> _WHAT TO PRODUCE_
Every line in the records below between the one holding "ATOM 184 C CA" and the one holding "ATOM 187 O O", inclusive, is to be set down exactly; all other lines are to be left out.

Dataset records:
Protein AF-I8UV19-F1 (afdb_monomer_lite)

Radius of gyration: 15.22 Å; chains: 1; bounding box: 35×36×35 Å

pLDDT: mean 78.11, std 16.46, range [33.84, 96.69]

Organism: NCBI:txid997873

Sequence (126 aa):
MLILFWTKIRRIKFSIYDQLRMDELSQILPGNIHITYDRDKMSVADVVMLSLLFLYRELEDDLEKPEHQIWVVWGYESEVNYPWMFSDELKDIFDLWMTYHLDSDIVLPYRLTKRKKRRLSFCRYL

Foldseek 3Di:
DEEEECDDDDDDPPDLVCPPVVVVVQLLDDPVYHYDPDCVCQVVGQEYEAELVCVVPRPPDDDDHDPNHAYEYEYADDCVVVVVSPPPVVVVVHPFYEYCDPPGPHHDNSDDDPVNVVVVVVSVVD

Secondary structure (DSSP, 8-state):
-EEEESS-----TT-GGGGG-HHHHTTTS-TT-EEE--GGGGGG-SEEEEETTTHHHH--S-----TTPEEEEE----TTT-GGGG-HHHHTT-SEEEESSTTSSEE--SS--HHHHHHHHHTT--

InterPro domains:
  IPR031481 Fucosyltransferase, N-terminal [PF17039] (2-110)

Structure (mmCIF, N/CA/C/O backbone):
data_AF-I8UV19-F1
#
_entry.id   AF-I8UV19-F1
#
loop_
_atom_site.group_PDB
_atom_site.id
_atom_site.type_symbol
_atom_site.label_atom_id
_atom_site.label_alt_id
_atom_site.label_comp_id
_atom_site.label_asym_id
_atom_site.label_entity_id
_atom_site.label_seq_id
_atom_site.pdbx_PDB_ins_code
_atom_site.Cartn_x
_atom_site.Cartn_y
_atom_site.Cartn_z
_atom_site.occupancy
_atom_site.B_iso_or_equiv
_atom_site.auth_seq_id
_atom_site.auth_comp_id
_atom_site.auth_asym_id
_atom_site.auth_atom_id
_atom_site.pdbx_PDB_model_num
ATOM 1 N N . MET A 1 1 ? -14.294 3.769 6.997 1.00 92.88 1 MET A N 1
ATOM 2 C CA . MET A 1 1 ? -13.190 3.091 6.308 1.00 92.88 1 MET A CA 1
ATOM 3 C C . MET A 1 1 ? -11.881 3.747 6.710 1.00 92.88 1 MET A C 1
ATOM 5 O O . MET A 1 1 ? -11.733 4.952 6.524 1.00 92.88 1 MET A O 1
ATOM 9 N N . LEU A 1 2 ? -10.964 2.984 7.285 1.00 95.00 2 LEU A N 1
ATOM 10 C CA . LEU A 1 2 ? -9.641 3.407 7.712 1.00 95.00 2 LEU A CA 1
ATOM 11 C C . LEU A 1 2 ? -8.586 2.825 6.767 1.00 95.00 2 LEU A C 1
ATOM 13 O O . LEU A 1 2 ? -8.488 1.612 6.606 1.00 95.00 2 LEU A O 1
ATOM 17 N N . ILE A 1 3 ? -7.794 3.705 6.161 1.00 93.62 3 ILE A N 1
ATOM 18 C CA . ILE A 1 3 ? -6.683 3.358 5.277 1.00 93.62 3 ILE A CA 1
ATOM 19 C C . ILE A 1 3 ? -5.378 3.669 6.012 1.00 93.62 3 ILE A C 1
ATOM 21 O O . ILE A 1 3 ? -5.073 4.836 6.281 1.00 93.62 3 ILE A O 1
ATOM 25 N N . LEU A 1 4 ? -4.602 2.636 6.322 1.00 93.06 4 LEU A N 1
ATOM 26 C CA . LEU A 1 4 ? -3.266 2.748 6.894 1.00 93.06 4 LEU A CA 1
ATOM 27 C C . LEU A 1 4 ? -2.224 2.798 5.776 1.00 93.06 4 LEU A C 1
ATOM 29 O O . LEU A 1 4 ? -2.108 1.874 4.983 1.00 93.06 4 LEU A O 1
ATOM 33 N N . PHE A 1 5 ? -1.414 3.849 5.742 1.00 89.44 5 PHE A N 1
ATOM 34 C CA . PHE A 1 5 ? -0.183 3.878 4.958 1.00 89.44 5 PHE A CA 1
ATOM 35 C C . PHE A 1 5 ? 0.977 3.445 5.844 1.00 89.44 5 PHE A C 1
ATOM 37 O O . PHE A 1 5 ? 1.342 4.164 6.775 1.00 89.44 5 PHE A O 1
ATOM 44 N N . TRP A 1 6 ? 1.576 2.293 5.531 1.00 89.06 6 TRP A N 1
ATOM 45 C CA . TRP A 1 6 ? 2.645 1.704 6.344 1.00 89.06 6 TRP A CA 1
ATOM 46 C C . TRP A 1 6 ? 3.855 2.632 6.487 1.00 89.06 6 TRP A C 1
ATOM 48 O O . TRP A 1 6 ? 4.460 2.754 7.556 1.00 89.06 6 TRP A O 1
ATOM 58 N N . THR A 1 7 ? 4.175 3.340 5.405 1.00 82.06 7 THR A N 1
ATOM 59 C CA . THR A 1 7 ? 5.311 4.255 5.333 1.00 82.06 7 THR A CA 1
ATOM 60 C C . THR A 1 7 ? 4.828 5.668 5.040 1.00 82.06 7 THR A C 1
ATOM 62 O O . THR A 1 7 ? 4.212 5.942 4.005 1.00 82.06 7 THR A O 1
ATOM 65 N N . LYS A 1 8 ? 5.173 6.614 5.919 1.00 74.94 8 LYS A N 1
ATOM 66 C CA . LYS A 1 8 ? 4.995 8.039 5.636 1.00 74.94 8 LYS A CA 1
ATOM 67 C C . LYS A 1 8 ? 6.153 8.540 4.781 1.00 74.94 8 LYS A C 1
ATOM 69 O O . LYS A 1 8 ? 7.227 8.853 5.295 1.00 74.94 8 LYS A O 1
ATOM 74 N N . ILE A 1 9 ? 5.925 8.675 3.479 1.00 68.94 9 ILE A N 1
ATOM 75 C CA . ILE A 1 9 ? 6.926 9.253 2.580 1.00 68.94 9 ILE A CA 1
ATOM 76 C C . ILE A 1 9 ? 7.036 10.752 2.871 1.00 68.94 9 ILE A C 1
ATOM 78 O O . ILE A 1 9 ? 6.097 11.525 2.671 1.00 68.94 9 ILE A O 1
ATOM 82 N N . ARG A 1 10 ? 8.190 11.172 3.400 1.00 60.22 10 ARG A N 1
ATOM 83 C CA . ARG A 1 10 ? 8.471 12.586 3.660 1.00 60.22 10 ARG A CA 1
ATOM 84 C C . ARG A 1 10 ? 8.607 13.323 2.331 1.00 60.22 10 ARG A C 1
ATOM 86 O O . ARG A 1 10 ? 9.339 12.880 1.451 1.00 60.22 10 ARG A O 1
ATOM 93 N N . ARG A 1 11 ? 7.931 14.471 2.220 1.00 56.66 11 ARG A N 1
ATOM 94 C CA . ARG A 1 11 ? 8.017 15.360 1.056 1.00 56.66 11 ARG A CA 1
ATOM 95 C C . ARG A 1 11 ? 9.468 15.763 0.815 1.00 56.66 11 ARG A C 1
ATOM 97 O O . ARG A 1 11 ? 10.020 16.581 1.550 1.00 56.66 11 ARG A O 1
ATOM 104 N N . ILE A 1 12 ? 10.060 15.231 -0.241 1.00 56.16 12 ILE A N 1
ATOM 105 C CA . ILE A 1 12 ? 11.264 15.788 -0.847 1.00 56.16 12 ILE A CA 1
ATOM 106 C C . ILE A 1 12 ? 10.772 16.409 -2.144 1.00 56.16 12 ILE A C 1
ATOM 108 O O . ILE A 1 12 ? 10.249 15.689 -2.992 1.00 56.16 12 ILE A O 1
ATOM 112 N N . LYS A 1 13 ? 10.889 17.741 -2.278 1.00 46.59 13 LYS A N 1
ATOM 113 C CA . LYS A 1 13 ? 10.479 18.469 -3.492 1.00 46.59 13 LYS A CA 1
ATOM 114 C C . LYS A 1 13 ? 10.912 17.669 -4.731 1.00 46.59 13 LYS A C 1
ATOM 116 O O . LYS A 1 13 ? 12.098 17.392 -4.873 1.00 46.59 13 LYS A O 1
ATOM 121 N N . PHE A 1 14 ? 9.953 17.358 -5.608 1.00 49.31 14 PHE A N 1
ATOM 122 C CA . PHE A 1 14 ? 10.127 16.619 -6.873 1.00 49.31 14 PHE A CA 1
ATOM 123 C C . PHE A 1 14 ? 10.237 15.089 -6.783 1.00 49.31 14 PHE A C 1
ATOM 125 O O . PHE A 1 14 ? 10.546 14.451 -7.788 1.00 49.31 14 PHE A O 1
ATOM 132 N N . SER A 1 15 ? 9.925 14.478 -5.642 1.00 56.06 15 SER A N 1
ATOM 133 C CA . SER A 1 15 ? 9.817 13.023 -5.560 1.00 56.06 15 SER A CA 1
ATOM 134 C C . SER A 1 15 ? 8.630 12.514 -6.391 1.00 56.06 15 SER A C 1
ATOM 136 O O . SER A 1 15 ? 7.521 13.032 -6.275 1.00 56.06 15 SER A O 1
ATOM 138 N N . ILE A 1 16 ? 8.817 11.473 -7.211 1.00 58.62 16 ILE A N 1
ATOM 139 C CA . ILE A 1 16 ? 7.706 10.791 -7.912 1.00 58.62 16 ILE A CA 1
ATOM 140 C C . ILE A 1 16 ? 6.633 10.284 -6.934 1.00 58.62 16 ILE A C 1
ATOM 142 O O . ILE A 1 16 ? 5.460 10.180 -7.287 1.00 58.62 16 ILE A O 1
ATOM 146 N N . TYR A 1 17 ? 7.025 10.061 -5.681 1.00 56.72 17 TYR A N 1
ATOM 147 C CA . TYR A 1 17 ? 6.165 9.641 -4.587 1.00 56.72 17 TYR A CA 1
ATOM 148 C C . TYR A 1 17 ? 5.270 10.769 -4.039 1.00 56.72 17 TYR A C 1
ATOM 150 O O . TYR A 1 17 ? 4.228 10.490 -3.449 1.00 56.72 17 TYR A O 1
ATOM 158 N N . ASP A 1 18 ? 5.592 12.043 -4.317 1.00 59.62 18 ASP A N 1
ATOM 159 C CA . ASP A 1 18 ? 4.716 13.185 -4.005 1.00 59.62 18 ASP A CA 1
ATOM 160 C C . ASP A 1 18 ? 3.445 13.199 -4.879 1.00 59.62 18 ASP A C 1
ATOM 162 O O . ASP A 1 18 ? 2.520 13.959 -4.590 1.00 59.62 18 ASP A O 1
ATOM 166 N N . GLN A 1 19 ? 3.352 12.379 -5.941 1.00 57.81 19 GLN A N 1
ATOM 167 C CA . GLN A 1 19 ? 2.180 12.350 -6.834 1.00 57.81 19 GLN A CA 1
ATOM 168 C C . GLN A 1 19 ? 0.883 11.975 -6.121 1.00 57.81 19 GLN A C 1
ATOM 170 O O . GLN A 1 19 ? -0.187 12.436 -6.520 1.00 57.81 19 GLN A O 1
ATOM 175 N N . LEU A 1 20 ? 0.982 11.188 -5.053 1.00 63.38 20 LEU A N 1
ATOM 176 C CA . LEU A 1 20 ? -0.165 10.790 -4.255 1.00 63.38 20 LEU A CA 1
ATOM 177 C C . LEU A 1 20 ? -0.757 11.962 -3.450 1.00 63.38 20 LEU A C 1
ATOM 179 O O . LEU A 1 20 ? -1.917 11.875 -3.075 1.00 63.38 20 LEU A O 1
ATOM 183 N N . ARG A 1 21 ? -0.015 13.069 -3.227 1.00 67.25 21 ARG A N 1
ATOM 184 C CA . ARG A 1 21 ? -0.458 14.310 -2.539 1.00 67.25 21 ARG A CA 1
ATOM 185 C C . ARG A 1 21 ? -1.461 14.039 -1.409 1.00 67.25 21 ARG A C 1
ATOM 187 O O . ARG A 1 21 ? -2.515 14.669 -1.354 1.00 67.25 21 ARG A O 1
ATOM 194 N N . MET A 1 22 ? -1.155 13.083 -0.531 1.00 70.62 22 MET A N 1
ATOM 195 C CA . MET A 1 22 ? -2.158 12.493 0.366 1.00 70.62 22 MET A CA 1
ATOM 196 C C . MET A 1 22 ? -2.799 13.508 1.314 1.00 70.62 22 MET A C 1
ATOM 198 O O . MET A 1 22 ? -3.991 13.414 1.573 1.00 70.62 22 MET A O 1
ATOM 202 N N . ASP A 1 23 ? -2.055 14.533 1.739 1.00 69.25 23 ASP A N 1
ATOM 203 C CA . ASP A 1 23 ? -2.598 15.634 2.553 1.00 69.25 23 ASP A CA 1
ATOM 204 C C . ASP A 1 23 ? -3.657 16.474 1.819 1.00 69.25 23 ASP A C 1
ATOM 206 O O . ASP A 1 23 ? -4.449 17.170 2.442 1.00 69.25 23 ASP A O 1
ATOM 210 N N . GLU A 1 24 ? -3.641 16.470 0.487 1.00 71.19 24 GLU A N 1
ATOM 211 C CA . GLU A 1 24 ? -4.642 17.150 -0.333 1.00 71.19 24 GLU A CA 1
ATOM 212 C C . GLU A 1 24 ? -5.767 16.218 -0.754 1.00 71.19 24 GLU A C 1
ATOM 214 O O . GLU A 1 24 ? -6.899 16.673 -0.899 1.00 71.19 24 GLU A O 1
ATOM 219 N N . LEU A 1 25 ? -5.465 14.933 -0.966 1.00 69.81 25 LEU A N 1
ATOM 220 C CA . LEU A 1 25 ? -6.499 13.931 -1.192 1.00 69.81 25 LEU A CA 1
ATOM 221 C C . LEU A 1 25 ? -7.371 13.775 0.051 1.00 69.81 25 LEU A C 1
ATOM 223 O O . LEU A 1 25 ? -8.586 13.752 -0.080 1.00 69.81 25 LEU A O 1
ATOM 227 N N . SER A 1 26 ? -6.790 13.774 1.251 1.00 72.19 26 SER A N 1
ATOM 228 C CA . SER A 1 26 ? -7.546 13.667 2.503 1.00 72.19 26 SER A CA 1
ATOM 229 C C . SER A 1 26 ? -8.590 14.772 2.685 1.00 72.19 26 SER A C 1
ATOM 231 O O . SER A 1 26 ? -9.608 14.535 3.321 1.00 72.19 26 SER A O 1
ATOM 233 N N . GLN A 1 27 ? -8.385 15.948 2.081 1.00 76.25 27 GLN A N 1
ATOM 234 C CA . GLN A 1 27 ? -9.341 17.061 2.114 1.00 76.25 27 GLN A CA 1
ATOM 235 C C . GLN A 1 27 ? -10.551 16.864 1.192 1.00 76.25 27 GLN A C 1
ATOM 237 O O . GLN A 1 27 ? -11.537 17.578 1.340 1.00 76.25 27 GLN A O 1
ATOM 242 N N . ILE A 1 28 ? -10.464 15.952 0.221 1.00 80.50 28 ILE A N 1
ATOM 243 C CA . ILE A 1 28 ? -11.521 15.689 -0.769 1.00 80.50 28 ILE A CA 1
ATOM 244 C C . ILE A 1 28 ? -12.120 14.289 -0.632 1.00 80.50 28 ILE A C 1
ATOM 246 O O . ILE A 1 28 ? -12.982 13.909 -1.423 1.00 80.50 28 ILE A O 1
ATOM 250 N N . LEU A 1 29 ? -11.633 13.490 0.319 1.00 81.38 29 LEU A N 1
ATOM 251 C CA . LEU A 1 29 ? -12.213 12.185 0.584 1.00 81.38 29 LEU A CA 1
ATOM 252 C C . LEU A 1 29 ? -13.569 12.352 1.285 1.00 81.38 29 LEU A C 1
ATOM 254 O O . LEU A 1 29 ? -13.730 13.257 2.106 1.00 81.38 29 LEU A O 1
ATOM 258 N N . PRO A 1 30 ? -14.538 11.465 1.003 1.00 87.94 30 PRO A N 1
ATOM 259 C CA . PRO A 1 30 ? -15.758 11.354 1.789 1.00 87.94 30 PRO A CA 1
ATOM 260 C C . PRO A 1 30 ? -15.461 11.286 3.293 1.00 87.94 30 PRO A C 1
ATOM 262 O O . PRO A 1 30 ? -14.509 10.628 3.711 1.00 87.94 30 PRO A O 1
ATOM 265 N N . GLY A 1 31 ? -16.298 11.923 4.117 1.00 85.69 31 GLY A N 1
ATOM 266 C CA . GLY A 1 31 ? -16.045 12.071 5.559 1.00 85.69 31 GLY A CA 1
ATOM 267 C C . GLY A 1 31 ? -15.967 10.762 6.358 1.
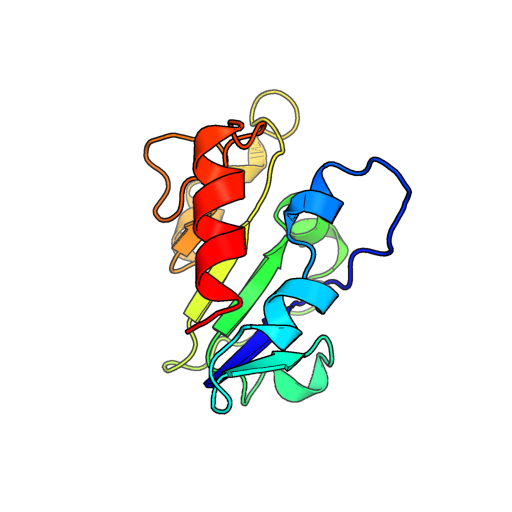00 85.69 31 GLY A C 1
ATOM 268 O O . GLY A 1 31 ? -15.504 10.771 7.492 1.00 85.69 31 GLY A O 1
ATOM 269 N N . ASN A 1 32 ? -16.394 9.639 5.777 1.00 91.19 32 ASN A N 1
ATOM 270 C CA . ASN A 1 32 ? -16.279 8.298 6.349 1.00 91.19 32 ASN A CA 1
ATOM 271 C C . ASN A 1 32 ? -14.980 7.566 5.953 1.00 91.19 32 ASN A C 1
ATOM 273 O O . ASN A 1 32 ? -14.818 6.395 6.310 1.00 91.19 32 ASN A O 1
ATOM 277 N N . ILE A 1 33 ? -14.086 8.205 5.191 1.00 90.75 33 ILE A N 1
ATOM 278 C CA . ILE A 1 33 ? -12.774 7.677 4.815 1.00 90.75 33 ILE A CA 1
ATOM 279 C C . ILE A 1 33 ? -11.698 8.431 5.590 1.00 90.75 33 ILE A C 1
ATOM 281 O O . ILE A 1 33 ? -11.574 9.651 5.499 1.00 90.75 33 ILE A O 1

> _FINISHED EXERCISE_
ATOM 184 C CA . ARG A 1 21 ? -0.458 14.310 -2.539 1.00 67.25 21 ARG A CA 1
ATOM 185 C C . ARG A 1 21 ? -1.461 14.039 -1.409 1.00 67.25 21 ARG A C 1
ATOM 187 O O . ARG A 1 21 ? -2.515 14.669 -1.354 1.00 67.25 21 ARG A O 1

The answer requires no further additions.